Given the cost of materials and labor, that house must be cheaper to buy than to build, because land value doesn’t explain the difference.
Are there no jobs in Ohio? There aren’t many jobs in CA, either. The cost of heating and cooling? What accounts for the price difference? Maybe it’s the cost of upkeep: this place needs a riding vacuum cleaner.

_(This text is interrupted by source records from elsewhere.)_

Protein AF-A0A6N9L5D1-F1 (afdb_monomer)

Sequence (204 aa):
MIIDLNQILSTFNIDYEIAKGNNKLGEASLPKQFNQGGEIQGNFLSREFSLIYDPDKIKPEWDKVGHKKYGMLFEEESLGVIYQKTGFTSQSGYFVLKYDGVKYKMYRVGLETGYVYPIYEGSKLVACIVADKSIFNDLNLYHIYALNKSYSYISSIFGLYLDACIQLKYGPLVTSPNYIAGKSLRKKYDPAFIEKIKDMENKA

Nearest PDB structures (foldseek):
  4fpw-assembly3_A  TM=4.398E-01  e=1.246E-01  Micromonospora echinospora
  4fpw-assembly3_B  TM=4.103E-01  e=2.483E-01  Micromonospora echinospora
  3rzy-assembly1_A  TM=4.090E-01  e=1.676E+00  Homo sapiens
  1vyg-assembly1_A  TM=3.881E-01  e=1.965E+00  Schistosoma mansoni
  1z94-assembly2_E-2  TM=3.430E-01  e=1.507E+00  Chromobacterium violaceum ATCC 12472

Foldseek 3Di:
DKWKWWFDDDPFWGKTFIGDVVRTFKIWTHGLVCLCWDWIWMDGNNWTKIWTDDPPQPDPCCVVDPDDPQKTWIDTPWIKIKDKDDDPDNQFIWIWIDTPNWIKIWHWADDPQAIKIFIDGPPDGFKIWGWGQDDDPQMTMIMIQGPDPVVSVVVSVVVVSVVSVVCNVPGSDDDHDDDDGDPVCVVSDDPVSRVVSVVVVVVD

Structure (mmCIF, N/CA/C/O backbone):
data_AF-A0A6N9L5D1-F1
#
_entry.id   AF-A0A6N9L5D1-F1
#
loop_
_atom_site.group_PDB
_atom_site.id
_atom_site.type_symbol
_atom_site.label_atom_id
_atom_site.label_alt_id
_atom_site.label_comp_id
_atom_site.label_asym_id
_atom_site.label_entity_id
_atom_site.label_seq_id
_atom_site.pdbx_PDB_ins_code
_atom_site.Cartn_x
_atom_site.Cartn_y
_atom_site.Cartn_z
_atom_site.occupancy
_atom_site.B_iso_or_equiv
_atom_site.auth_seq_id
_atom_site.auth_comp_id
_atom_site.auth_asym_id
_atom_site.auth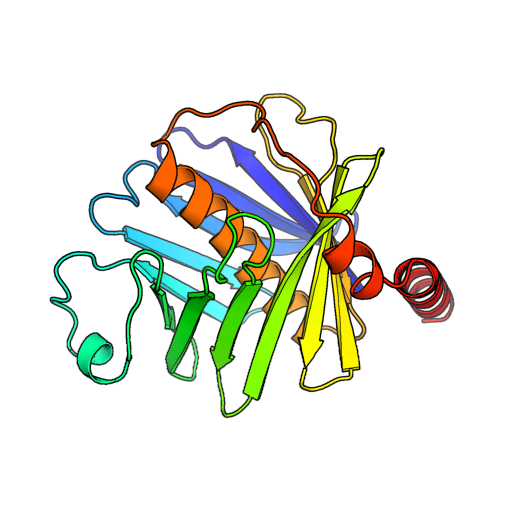_atom_id
_atom_site.pdbx_PDB_model_num
ATOM 1 N N . MET A 1 1 ? -7.427 1.441 13.996 1.00 91.81 1 MET A N 1
ATOM 2 C CA . MET A 1 1 ? -5.975 1.670 13.901 1.00 91.81 1 MET A CA 1
ATOM 3 C C . MET A 1 1 ? -5.735 2.827 12.963 1.00 91.81 1 MET A C 1
ATOM 5 O O . MET A 1 1 ? -6.174 2.772 11.816 1.00 91.81 1 MET A O 1
ATOM 9 N N . ILE A 1 2 ? -5.051 3.847 13.464 1.00 95.88 2 ILE A N 1
ATOM 10 C CA . ILE A 1 2 ? -4.616 5.014 12.697 1.00 95.88 2 ILE A CA 1
ATOM 11 C C . ILE A 1 2 ? -3.088 4.968 12.631 1.00 95.88 2 ILE A C 1
ATOM 13 O O . ILE A 1 2 ? -2.456 4.814 13.678 1.00 95.88 2 ILE A O 1
ATOM 17 N N . ILE A 1 3 ? -2.520 5.019 11.426 1.00 96.31 3 ILE A N 1
ATOM 18 C CA . ILE A 1 3 ? -1.069 5.075 11.185 1.00 96.31 3 ILE A CA 1
ATOM 19 C C . ILE A 1 3 ? -0.760 6.068 10.074 1.00 96.31 3 ILE A C 1
ATOM 21 O O . ILE A 1 3 ? -1.624 6.355 9.247 1.00 96.31 3 ILE A O 1
ATOM 25 N N . ASP A 1 4 ? 0.491 6.489 10.015 1.00 94.44 4 ASP A N 1
ATOM 26 C CA . ASP A 1 4 ? 1.027 7.338 8.968 1.00 94.44 4 ASP A CA 1
ATOM 27 C C . ASP A 1 4 ? 2.071 6.558 8.164 1.00 94.44 4 ASP A C 1
ATOM 29 O O . ASP A 1 4 ? 2.859 5.792 8.726 1.00 94.44 4 ASP A O 1
ATOM 33 N N . LEU A 1 5 ? 2.040 6.722 6.843 1.00 93.56 5 LEU A N 1
ATOM 34 C CA . LEU A 1 5 ? 3.094 6.298 5.928 1.00 93.56 5 LEU A CA 1
ATOM 35 C C . LEU A 1 5 ? 3.769 7.572 5.415 1.00 93.56 5 LEU A C 1
ATOM 37 O O . LEU A 1 5 ? 3.224 8.290 4.572 1.00 93.56 5 LEU A O 1
ATOM 41 N N . ASN A 1 6 ? 4.941 7.841 5.976 1.00 89.75 6 ASN A N 1
ATOM 42 C CA . ASN A 1 6 ? 5.690 9.072 5.800 1.00 89.75 6 ASN A CA 1
ATOM 43 C C . ASN A 1 6 ? 6.828 8.818 4.829 1.00 89.75 6 ASN A C 1
ATOM 45 O O . ASN A 1 6 ? 7.711 8.015 5.124 1.00 89.75 6 ASN A O 1
ATOM 49 N N . GLN A 1 7 ? 6.843 9.516 3.700 1.00 86.88 7 GLN A N 1
ATOM 50 C CA . GLN A 1 7 ? 8.029 9.531 2.861 1.00 86.88 7 GLN A CA 1
ATOM 51 C C . GLN A 1 7 ? 9.155 10.294 3.576 1.00 86.88 7 GLN A C 1
ATOM 53 O O . GLN A 1 7 ? 8.969 11.421 4.033 1.00 86.88 7 GLN A O 1
ATOM 58 N N . ILE A 1 8 ? 10.335 9.690 3.637 1.00 85.00 8 ILE A N 1
ATOM 59 C CA . ILE A 1 8 ? 11.583 10.268 4.123 1.00 85.00 8 ILE A CA 1
ATOM 60 C C . ILE A 1 8 ? 12.545 10.340 2.938 1.00 85.00 8 ILE A C 1
ATOM 62 O O . ILE A 1 8 ? 12.780 9.362 2.226 1.00 85.00 8 ILE A O 1
ATOM 66 N N . LEU A 1 9 ? 13.111 11.520 2.687 1.00 72.88 9 LEU A N 1
ATOM 67 C CA . LEU A 1 9 ? 14.063 11.657 1.592 1.00 72.88 9 LEU A CA 1
ATOM 68 C C . LEU A 1 9 ? 15.398 11.007 1.966 1.00 72.88 9 LEU A C 1
ATOM 70 O O . LEU A 1 9 ? 16.050 11.425 2.921 1.00 72.88 9 LEU A O 1
ATOM 74 N N . SER A 1 10 ? 15.836 10.061 1.144 1.00 66.38 10 SER A N 1
ATOM 75 C CA . SER A 1 10 ? 17.186 9.511 1.169 1.00 66.38 10 SER A CA 1
ATOM 76 C C . SER A 1 10 ? 17.852 9.737 -0.189 1.00 66.38 10 SER A C 1
ATOM 78 O O . SER A 1 10 ? 17.209 9.936 -1.228 1.00 66.38 10 SER A O 1
ATOM 80 N N . THR A 1 11 ? 19.178 9.849 -0.200 1.00 74.38 11 THR A N 1
ATOM 81 C CA . THR A 1 11 ? 19.909 10.321 -1.386 1.00 74.38 11 THR A CA 1
ATOM 82 C C . THR A 1 11 ? 19.740 9.352 -2.559 1.00 74.38 11 THR A C 1
ATOM 84 O O . THR A 1 11 ? 19.483 9.781 -3.689 1.00 74.38 11 THR A O 1
ATOM 87 N N . PHE A 1 12 ? 19.792 8.048 -2.280 1.00 76.06 12 PHE A N 1
ATOM 88 C CA . PHE A 1 12 ? 19.766 6.983 -3.285 1.00 76.06 12 PHE A CA 1
ATOM 89 C C . PHE A 1 12 ? 18.371 6.376 -3.493 1.00 76.06 12 PHE A C 1
ATOM 91 O O . PHE A 1 12 ? 17.987 6.115 -4.634 1.00 76.06 12 PHE A O 1
ATOM 98 N N . ASN A 1 13 ? 17.593 6.250 -2.417 1.00 84.94 13 ASN A N 1
ATOM 99 C CA . ASN A 1 13 ? 16.246 5.684 -2.421 1.00 84.94 13 ASN A CA 1
ATOM 100 C C . ASN A 1 13 ? 15.224 6.687 -1.881 1.00 84.94 13 ASN A C 1
ATOM 102 O O . ASN A 1 13 ? 15.570 7.690 -1.263 1.00 84.94 13 ASN A O 1
ATOM 106 N N . ILE A 1 14 ? 13.951 6.430 -2.140 1.00 87.50 14 ILE A N 1
ATOM 107 C CA . ILE A 1 14 ? 12.853 7.081 -1.438 1.00 87.50 14 ILE A CA 1
ATOM 108 C C . ILE A 1 14 ? 12.522 6.176 -0.255 1.00 87.50 14 ILE A C 1
ATOM 110 O O . ILE A 1 14 ? 11.976 5.091 -0.450 1.00 87.50 14 ILE A O 1
ATOM 114 N N . ASP A 1 15 ? 12.899 6.592 0.947 1.00 91.25 15 ASP A N 1
ATOM 115 C CA . ASP A 1 15 ? 12.652 5.808 2.151 1.00 91.25 15 ASP A CA 1
ATOM 116 C C . ASP A 1 15 ? 11.296 6.190 2.743 1.00 91.25 15 ASP A C 1
ATOM 118 O O . ASP A 1 15 ? 10.750 7.259 2.478 1.00 91.25 15 ASP A O 1
ATOM 122 N N . TYR A 1 16 ? 10.723 5.292 3.527 1.00 92.81 16 TYR A N 1
ATOM 123 C CA . TYR A 1 16 ? 9.433 5.473 4.164 1.00 92.81 16 TYR A CA 1
ATOM 124 C C . TYR A 1 16 ? 9.514 5.031 5.610 1.00 92.81 16 TYR A C 1
ATOM 126 O O . TYR A 1 16 ? 10.091 3.991 5.919 1.00 92.81 16 TYR A O 1
ATOM 134 N N . GLU A 1 17 ? 8.854 5.775 6.483 1.00 94.69 17 GLU A N 1
ATOM 135 C CA . GLU A 1 17 ? 8.556 5.348 7.839 1.00 94.69 17 GLU A CA 1
ATOM 136 C C . GLU A 1 17 ? 7.065 5.067 7.974 1.00 94.69 17 GLU A C 1
ATOM 138 O O . GLU A 1 17 ? 6.220 5.844 7.528 1.00 94.69 17 GLU A O 1
ATOM 143 N N . ILE A 1 18 ? 6.745 3.946 8.615 1.00 95.44 18 ILE A N 1
ATOM 144 C CA . ILE A 1 18 ? 5.383 3.591 8.992 1.00 95.44 18 ILE A CA 1
ATOM 145 C C . ILE A 1 18 ? 5.271 3.798 10.499 1.00 95.44 18 ILE A C 1
ATOM 147 O O . ILE A 1 18 ? 5.914 3.080 11.269 1.00 95.44 18 ILE A O 1
ATOM 151 N N . ALA A 1 19 ? 4.459 4.757 10.935 1.00 95.31 19 ALA A N 1
ATOM 152 C CA . ALA A 1 19 ? 4.396 5.179 12.333 1.00 95.31 19 ALA A CA 1
ATOM 153 C C . ALA A 1 19 ? 2.962 5.240 12.870 1.00 95.31 19 ALA A C 1
ATOM 155 O O . ALA A 1 19 ? 1.998 5.426 12.134 1.00 95.31 19 ALA A O 1
ATOM 156 N N . LYS A 1 20 ? 2.813 5.090 14.187 1.00 93.94 20 LYS A N 1
ATOM 157 C CA . LYS A 1 20 ? 1.584 5.416 14.921 1.00 93.94 20 LYS A CA 1
ATOM 158 C C . LYS A 1 20 ? 1.913 6.490 15.949 1.00 93.94 20 LYS A C 1
ATOM 160 O O . LYS A 1 20 ? 2.488 6.180 16.995 1.00 93.94 20 LYS A O 1
ATOM 165 N N . GLY A 1 21 ? 1.547 7.740 15.666 1.00 89.38 21 GLY A N 1
ATOM 166 C CA . GLY A 1 21 ? 2.043 8.873 16.449 1.00 89.38 21 GLY A CA 1
ATOM 167 C C . GLY A 1 21 ? 3.574 8.878 16.436 1.00 89.38 21 GLY A C 1
ATOM 168 O O . GLY A 1 21 ? 4.176 8.730 15.382 1.00 89.38 21 GLY A O 1
ATOM 169 N N . ASN A 1 22 ? 4.205 8.940 17.610 1.00 88.19 22 ASN A N 1
ATOM 170 C CA . ASN A 1 22 ? 5.671 8.941 17.727 1.00 88.19 22 ASN A CA 1
ATOM 171 C C . ASN A 1 22 ? 6.308 7.538 17.698 1.00 88.19 22 ASN A C 1
ATOM 173 O O . ASN A 1 22 ? 7.520 7.409 17.855 1.00 88.19 22 ASN A O 1
ATOM 177 N N . ASN A 1 23 ? 5.509 6.479 17.547 1.00 93.12 23 ASN A N 1
ATOM 178 C CA . ASN A 1 23 ? 6.004 5.109 17.600 1.00 93.12 23 ASN A CA 1
ATOM 179 C C . ASN A 1 23 ? 6.222 4.575 16.184 1.00 93.12 23 ASN A C 1
ATOM 181 O O . ASN A 1 23 ? 5.253 4.284 15.477 1.00 93.12 23 ASN A O 1
ATOM 185 N N . LYS A 1 24 ? 7.487 4.386 15.797 1.00 95.00 24 LYS A N 1
ATOM 186 C CA . LYS A 1 24 ? 7.852 3.690 14.559 1.00 95.00 24 LYS A CA 1
ATOM 187 C C . LYS A 1 24 ? 7.416 2.226 14.628 1.00 95.00 24 LYS A C 1
ATOM 189 O O . LYS A 1 24 ? 7.713 1.519 15.589 1.00 95.00 24 LYS A O 1
ATOM 194 N N . LEU A 1 25 ? 6.704 1.778 13.601 1.00 96.44 25 LEU A N 1
ATOM 195 C CA . LEU A 1 25 ? 6.185 0.417 13.471 1.00 96.44 25 LEU A CA 1
ATOM 196 C C . LEU A 1 25 ? 6.818 -0.360 12.309 1.00 96.44 25 LEU A C 1
ATOM 198 O O . LEU A 1 25 ? 6.644 -1.580 12.228 1.00 96.44 25 LEU A O 1
ATOM 202 N N . GLY A 1 26 ? 7.488 0.340 11.396 1.00 96.56 26 GLY A N 1
ATOM 203 C CA . GLY A 1 26 ? 8.083 -0.236 10.200 1.00 96.56 26 GLY A CA 1
ATOM 204 C C . GLY A 1 26 ? 8.743 0.808 9.308 1.00 96.56 26 GLY A C 1
ATOM 205 O O . GLY A 1 26 ? 8.685 2.009 9.586 1.00 96.56 26 GLY A O 1
ATOM 206 N N . GLU A 1 27 ? 9.353 0.336 8.234 1.00 96.31 27 GLU A N 1
ATOM 207 C CA . GLU A 1 27 ? 9.976 1.148 7.195 1.00 96.31 27 GLU A CA 1
ATOM 208 C C . GLU A 1 27 ? 9.917 0.443 5.838 1.00 96.31 27 GLU A C 1
ATOM 210 O O . GLU A 1 27 ? 9.669 -0.759 5.751 1.00 96.31 27 GLU A O 1
ATOM 215 N N . ALA A 1 28 ? 10.112 1.200 4.764 1.00 96.06 28 ALA A N 1
ATOM 216 C CA . ALA A 1 28 ? 10.272 0.649 3.425 1.00 96.06 28 ALA A CA 1
ATOM 217 C C . ALA A 1 28 ? 11.197 1.533 2.589 1.00 96.06 28 ALA A C 1
ATOM 219 O O . ALA A 1 28 ? 11.356 2.713 2.883 1.00 96.06 28 ALA A O 1
ATOM 220 N N . SER A 1 29 ? 11.780 0.982 1.529 1.00 93.81 29 SER A N 1
ATOM 221 C CA . SER A 1 29 ? 12.681 1.711 0.638 1.00 93.81 29 SER A CA 1
ATOM 222 C C . SER A 1 29 ? 12.319 1.449 -0.819 1.00 93.81 29 SER A C 1
ATOM 224 O O . SER A 1 29 ? 12.283 0.301 -1.257 1.00 93.81 29 SER A O 1
ATOM 226 N N . LEU A 1 30 ? 12.029 2.514 -1.568 1.00 91.56 30 LEU A N 1
ATOM 227 C CA . LEU A 1 30 ? 11.703 2.502 -2.994 1.00 91.56 30 LEU A CA 1
ATOM 228 C C . LEU A 1 30 ? 12.911 3.007 -3.806 1.00 91.56 30 LEU A C 1
ATOM 230 O O . LEU A 1 30 ? 13.289 4.177 -3.692 1.00 91.56 30 LEU A O 1
ATOM 234 N N . PRO A 1 31 ? 13.512 2.174 -4.672 1.00 89.88 31 PRO A N 1
ATOM 235 C CA . PRO A 1 31 ? 14.637 2.592 -5.505 1.00 89.88 31 PRO A CA 1
ATOM 236 C C . PRO A 1 31 ? 14.278 3.726 -6.474 1.00 89.88 31 PRO A C 1
ATOM 238 O O . PRO A 1 31 ? 13.267 3.661 -7.169 1.00 89.88 31 PRO A O 1
ATOM 241 N N . LYS A 1 32 ? 15.138 4.741 -6.643 1.00 83.75 32 LYS A N 1
ATOM 242 C CA . LYS A 1 32 ? 14.883 5.845 -7.602 1.00 83.75 32 LYS A CA 1
ATOM 243 C C . LYS A 1 32 ? 14.829 5.416 -9.079 1.00 83.75 32 LYS A C 1
ATOM 245 O O . LYS A 1 32 ? 14.246 6.127 -9.901 1.00 83.75 32 LYS A O 1
ATOM 250 N N . GLN A 1 33 ? 15.390 4.257 -9.412 1.00 83.56 33 GLN A N 1
ATOM 251 C CA . GLN A 1 33 ? 15.384 3.672 -10.760 1.00 83.56 33 GLN A CA 1
ATOM 252 C C . GLN A 1 33 ? 14.389 2.507 -10.897 1.00 83.56 33 GLN A C 1
ATOM 254 O O . GLN A 1 33 ? 14.547 1.655 -11.763 1.00 83.56 33 GLN A O 1
ATOM 259 N N . PHE A 1 34 ? 13.335 2.475 -10.071 1.00 87.00 34 PHE A N 1
ATOM 260 C CA . PHE A 1 34 ? 12.342 1.393 -10.040 1.00 87.00 34 PHE A CA 1
ATOM 261 C C . PHE A 1 34 ? 11.717 1.053 -11.408 1.00 87.00 34 PHE A C 1
ATOM 263 O O . PHE A 1 34 ? 11.295 -0.073 -11.650 1.00 87.00 34 PHE A O 1
ATOM 270 N N . ASN A 1 35 ? 11.680 2.008 -12.342 1.00 83.06 35 ASN A N 1
ATOM 271 C CA . ASN A 1 35 ? 11.167 1.809 -13.698 1.00 83.06 35 ASN A CA 1
ATOM 272 C C . ASN A 1 35 ? 12.033 0.921 -14.603 1.00 83.06 35 ASN A C 1
ATOM 274 O O . ASN A 1 35 ? 11.524 0.470 -15.629 1.00 83.06 35 ASN A O 1
ATOM 278 N N . GLN A 1 36 ? 13.288 0.657 -14.239 1.00 85.44 36 GLN A N 1
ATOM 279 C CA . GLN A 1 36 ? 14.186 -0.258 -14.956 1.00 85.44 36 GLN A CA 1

California may be out of whack. No wonder people are leaving the state–one doesn’t even need to be rich to live like a king, in Ohio!
Joe Felice says
In general, housing prices are determined by (and we all learned this in Real Estate 101) location, location and location. Houses in a desirable area are usually more expensive. Land costs more, building costs are greater, and insurance even costs more. If you watch HGTV “House Hunters,” you can easily see this. Houses seem to be the cheapest in Texas and in most places in the south. I have also noted cheaper houses in parts of the mid-west than here where I live (Denver area). Because so-many people want to live here and are moving here, housing prices are outrageous–I mean ‘way out of line. When I watch HH, I am amazed that you can get twice the house in many parts of the country than in others, such as here. However, California is not one of them, nor is the area around New York City. Even within states or regions, however, homes farther away from large cities are less expensive than those near the cities. I guess it boils down to supply & demand. It is just a fact of life that housing (rentals & purchases) are more expensive in places where people choose to move and live.
Rudy says
I don’t think I’ve ever seen a step down shower before! I dig that green tile in their too. Almost every picture you have here makes you pause for a second and think “what am I looking at exactly?” Very clever and interesting. Another gem.
KakiMack says
I’ve never heard of Kettering, Ohio, but I would totally move there if I could have this house. I adore all the different textures, and the bathrooms are incredible! The only thing I would change is the kitchen.